The basic idea of merger simulation is to simulate post-merger equilibrium from estimated structural parameters of the demand and supply equations. Assuming that firms compete a la Bertrand, we use different discrete choice demand systems –Logit, Nested Logit and Random Coefficients Logit models– in order to test how sensible the predictions are to changes in demand specification. Then, to get a measure of the precision of the method we compare these predictions with actual post-merger prices.
Finally, to conclude, we point out the importance of post-merger evaluation of merger simulation methods applied in complex cases, as well as the advantages and limitations of using these type of demand models.
Merger simulations yield mixed conclusions on the use of different demand models. The Logit model is ex-ante considered inappropriate because of its restrictive pattern of substitution, however it performed better than expected. Its predictions on average were close to the predictions of the Random Coefficients Logit model, which should yield the most realistic and precise estimates. Conversely, the Nested Logit model largely overestimated the post-merger prices. However, the poor performance is mainly motivated by the nests configuration: the swap of brands generates almost two close to monopoly positions in the standard and low-end segment for AB InBev and CCU, respectively. This issue, added to the high correlation of preferences for products in the same nest, generates enhanced price effects.
Regarding the substitution patterns, the Logit, Nested Logit and Random Coefficients Logit models yielded different results. The own-price elasticities are similar for the Logit and Nested Logit model, however for the Random Coefficients Logit model they are more almost tripled.

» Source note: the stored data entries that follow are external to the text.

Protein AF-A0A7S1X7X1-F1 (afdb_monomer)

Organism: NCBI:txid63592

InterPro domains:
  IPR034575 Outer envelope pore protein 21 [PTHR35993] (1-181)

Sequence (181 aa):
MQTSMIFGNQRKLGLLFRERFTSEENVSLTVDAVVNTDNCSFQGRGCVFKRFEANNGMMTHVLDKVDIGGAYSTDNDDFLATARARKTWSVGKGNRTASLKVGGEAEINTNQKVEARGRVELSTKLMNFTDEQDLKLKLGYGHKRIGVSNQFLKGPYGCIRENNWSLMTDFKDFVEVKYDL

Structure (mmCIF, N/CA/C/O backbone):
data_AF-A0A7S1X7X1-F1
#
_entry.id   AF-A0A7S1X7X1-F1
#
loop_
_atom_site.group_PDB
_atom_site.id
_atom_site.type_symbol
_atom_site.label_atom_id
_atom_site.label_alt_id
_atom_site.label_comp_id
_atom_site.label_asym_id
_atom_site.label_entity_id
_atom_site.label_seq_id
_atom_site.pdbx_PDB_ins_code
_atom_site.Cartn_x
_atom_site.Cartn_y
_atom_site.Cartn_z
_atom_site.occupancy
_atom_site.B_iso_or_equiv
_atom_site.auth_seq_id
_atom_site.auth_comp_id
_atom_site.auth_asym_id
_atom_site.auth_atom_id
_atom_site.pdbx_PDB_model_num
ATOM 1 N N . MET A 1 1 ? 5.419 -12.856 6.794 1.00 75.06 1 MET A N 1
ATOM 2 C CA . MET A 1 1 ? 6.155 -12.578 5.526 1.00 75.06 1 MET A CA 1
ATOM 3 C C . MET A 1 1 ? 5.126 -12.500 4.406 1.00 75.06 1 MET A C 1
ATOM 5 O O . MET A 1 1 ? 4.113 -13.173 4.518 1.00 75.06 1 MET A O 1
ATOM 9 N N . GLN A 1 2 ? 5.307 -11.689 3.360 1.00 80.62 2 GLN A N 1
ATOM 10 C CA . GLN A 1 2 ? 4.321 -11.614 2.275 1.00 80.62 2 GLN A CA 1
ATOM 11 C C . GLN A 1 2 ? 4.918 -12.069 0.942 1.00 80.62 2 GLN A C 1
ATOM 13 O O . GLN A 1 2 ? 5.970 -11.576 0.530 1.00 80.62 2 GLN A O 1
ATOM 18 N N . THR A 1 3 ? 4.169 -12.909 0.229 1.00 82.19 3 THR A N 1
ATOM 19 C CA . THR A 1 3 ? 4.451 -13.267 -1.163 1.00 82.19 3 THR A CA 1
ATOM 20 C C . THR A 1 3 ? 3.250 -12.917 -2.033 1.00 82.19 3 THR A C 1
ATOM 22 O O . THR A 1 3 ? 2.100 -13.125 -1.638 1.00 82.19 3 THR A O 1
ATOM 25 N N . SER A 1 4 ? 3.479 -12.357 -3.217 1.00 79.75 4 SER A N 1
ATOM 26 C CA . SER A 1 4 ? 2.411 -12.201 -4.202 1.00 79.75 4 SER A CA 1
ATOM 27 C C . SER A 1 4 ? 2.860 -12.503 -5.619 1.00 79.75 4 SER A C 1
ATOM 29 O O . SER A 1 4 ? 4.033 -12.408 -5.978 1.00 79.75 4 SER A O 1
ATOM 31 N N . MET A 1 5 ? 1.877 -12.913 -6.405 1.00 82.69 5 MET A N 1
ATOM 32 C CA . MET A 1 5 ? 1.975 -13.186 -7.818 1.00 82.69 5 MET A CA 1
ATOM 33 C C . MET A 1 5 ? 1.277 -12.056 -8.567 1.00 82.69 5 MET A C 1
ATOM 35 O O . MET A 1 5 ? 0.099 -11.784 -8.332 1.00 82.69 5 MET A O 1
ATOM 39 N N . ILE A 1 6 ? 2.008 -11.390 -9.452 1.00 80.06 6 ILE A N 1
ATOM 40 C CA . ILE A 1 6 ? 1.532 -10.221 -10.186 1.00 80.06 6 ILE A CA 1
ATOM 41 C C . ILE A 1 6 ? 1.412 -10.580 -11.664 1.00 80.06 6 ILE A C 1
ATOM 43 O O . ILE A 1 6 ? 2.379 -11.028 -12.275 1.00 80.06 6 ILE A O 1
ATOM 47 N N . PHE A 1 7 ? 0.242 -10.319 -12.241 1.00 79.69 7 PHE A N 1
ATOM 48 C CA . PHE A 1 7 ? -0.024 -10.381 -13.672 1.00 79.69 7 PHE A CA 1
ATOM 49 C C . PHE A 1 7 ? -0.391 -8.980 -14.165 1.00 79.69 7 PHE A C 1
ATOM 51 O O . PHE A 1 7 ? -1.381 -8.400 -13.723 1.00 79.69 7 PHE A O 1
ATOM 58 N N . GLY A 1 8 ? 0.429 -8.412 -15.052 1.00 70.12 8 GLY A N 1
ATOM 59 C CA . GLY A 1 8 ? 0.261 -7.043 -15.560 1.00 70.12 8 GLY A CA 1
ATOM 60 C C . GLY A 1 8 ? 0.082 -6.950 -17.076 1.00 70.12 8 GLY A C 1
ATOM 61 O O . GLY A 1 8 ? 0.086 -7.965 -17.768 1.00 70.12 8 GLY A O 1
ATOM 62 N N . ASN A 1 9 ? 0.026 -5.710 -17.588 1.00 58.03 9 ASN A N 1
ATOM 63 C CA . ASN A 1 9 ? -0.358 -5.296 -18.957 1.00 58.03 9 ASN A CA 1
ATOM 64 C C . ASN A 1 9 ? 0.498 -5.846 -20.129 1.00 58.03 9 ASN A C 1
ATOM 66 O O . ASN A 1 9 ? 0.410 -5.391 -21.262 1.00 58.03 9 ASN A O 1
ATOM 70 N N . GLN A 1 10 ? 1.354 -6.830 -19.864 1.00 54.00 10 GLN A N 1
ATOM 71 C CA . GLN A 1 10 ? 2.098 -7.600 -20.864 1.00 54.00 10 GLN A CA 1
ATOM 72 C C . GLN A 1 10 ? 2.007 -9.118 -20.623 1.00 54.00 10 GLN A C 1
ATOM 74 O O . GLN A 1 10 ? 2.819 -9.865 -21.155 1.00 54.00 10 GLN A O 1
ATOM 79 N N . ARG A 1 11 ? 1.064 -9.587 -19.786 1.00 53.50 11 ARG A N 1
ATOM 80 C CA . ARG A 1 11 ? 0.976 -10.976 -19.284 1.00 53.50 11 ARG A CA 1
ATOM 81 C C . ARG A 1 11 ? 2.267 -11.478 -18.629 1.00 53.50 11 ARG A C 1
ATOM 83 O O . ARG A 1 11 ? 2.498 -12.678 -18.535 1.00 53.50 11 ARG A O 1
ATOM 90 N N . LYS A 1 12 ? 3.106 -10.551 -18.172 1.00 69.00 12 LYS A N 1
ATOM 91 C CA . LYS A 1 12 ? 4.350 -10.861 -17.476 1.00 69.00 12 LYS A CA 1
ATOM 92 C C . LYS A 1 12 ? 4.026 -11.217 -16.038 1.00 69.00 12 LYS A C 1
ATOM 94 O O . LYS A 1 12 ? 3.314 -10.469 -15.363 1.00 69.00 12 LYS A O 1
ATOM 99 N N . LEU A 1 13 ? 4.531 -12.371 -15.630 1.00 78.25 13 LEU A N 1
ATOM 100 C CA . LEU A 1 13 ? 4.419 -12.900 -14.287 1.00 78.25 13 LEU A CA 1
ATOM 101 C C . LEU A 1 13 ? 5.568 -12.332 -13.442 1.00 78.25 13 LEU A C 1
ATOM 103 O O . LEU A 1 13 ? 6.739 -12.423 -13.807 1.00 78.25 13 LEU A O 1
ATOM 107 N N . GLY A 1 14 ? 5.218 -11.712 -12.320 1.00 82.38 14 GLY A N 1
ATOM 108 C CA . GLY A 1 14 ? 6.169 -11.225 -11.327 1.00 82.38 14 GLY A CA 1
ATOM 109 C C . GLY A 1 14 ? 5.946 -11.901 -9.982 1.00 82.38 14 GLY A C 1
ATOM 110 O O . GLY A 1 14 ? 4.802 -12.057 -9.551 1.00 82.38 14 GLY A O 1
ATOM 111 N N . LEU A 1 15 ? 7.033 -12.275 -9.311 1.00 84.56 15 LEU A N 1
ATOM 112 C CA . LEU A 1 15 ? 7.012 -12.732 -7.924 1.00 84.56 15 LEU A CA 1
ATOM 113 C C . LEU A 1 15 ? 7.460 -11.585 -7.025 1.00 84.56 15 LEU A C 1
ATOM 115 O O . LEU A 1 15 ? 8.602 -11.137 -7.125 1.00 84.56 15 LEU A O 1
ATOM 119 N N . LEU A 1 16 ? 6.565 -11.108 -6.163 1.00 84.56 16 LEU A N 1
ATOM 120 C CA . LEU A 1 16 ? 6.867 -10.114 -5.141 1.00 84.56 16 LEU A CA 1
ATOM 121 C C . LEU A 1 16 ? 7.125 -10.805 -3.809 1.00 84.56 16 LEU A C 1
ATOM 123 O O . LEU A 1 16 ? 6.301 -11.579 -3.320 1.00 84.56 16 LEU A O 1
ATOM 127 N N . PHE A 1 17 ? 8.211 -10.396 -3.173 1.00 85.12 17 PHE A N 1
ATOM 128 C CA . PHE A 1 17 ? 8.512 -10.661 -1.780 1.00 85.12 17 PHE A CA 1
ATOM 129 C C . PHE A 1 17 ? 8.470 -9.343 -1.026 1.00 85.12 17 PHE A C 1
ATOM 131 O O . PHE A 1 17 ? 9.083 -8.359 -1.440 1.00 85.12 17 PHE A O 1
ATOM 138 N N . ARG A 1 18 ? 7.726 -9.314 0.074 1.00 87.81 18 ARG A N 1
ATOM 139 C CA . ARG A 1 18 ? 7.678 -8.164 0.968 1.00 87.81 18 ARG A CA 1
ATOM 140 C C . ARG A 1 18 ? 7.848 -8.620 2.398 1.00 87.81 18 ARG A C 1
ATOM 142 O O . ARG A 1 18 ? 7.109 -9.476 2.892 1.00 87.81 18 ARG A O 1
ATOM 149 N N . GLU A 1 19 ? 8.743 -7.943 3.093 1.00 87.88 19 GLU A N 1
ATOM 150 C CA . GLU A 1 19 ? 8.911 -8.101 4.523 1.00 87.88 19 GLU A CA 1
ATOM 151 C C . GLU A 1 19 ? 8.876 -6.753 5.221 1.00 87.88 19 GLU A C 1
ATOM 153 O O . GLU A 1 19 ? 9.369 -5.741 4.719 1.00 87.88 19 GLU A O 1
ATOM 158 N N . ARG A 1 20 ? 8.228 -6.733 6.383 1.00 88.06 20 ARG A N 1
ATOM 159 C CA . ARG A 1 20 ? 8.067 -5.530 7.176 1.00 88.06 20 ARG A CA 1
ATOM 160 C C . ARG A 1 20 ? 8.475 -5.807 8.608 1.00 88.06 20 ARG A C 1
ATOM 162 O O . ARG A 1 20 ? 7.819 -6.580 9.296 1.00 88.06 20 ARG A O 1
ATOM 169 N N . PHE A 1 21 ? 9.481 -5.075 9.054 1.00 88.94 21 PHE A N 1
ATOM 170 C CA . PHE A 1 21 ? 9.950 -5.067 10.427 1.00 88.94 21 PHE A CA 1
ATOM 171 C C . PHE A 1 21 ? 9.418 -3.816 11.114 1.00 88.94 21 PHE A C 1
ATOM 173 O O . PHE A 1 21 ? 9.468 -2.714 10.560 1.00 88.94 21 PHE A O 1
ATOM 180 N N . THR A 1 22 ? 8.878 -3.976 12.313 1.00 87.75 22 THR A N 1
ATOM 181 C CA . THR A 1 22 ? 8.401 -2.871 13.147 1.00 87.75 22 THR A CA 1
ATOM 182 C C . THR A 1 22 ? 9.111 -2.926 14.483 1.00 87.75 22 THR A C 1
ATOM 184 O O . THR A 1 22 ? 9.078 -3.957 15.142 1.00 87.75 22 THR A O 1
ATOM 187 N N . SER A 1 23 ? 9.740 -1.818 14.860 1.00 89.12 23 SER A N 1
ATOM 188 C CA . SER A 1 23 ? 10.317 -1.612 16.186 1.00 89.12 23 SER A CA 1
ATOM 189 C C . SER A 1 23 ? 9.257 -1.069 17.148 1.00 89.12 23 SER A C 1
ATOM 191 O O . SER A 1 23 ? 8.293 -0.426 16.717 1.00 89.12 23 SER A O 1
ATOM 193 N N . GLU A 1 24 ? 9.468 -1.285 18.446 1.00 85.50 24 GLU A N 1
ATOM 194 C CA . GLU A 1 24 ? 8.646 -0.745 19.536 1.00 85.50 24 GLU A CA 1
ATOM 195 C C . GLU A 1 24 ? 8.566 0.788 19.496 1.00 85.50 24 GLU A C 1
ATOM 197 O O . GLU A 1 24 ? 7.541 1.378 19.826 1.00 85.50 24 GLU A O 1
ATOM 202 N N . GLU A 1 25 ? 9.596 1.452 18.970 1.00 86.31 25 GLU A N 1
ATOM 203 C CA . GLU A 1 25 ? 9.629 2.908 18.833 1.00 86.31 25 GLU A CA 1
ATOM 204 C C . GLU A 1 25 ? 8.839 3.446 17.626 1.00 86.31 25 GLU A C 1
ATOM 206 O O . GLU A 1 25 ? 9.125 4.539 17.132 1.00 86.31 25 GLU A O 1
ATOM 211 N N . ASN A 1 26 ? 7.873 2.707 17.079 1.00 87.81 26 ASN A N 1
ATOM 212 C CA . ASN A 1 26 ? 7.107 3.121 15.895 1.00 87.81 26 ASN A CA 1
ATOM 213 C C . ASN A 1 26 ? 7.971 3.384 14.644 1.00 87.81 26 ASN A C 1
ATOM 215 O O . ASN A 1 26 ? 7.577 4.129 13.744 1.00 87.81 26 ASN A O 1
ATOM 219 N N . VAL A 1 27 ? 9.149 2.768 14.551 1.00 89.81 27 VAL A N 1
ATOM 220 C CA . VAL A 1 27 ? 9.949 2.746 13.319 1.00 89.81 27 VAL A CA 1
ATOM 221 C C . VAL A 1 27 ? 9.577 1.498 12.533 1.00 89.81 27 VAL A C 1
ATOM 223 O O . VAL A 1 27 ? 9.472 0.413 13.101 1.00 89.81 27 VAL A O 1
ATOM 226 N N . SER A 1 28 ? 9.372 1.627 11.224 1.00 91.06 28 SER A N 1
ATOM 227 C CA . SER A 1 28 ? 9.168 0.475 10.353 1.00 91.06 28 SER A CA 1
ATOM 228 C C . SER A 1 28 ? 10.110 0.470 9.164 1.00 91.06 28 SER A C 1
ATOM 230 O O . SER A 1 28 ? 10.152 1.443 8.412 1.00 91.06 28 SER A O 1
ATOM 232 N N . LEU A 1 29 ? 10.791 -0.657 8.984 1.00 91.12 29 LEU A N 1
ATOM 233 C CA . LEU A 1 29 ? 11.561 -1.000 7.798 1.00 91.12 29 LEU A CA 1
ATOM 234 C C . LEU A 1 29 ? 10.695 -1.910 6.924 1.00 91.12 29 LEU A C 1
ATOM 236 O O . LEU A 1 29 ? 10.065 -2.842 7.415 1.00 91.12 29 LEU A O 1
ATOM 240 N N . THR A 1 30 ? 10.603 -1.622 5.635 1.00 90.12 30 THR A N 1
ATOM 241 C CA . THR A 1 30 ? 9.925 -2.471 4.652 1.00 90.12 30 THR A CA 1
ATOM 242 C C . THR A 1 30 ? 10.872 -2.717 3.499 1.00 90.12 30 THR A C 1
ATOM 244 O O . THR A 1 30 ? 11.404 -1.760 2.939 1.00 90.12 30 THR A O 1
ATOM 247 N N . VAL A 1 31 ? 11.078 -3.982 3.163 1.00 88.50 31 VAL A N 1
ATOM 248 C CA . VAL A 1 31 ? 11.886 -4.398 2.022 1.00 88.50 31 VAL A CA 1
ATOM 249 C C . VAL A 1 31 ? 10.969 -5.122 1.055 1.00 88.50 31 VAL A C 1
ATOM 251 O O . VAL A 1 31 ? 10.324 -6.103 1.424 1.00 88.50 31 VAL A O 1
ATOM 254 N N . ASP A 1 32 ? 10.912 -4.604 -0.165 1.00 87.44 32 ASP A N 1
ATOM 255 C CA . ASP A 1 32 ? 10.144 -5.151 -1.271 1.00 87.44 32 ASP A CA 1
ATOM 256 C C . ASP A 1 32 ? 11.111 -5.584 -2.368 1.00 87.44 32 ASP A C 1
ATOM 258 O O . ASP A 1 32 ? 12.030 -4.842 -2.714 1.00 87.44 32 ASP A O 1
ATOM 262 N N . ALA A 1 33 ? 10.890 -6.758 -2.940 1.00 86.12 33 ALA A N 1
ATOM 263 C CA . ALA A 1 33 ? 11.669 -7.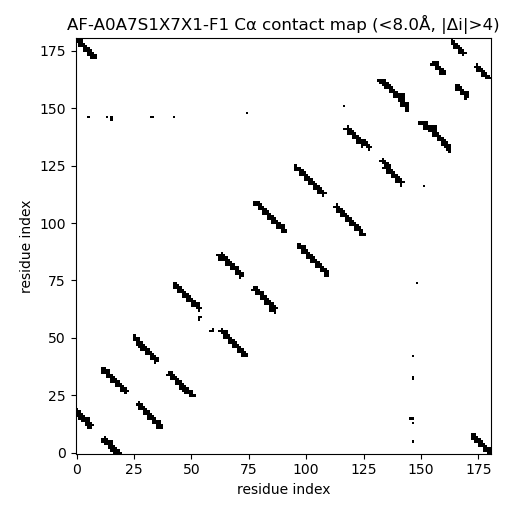271 -4.053 1.00 86.12 33 ALA A CA 1
ATOM 264 C C . ALA A 1 33 ? 10.752 -7.937 -5.071 1.00 86.12 33 ALA A C 1
ATOM 266 O O . ALA A 1 33 ? 9.893 -8.733 -4.695 1.00 86.12 33 ALA A O 1
ATOM 267 N N . VAL A 1 34 ? 10.938 -7.631 -6.351 1.00 85.00 34 VAL A N 1
ATOM 268 C CA . VAL A 1 34 ? 10.198 -8.241 -7.452 1.00 85.00 34 VAL A CA 1
ATOM 269 C C . VAL A 1 34 ? 11.144 -8.893 -8.430 1.00 85.00 34 VAL A C 1
ATOM 271 O O . VAL A 1 34 ? 12.086 -8.273 -8.917 1.00 85.00 34 VAL A O 1
ATOM 274 N N . VAL A 1 35 ? 10.850 -10.154 -8.723 1.00 86.69 35 VAL A N 1
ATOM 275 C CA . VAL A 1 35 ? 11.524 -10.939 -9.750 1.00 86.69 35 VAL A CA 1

This is likely driven by the estimated larger price coefficient as well as the standard deviations of the product characteristics. As expected, by construction the Random Coefficients Logit model yielded the most realistic cross-price elasticities.
Our question on how does the different discrete choice demand models affects merger simulation –and, by extension, their policy implications– is hard to be answered. For the AB InBev / SAB-Miller merger the Logit and Random Coefficients Logit model predict almost zero changes in prices. Conversely, according to the Nested Logit, both scenarios were equally harmful to consumers in terms of their unilateral effects. However, as mentioned above, given the particular post-merger nests configuration, evaluating this model solely by the precision of its predictions might be misleading. We cannot discard to have better predictions under different conditions.
As a concluding remark, we must acknowledge the virtues and limitations of merger simulation. Merger simulation is a useful tool for competition policy as it gives us the possibility to analyze different types of hypothetical scenarios –like approving the merger, or imposing conditions or directly blocking the operation–. However, we must take into account that it is still a static analysis framework. By focusing only on the current pre-merger market information, merger simulation does not consider dynamic factors such as product repositioning, entry and exit, or other external shocks.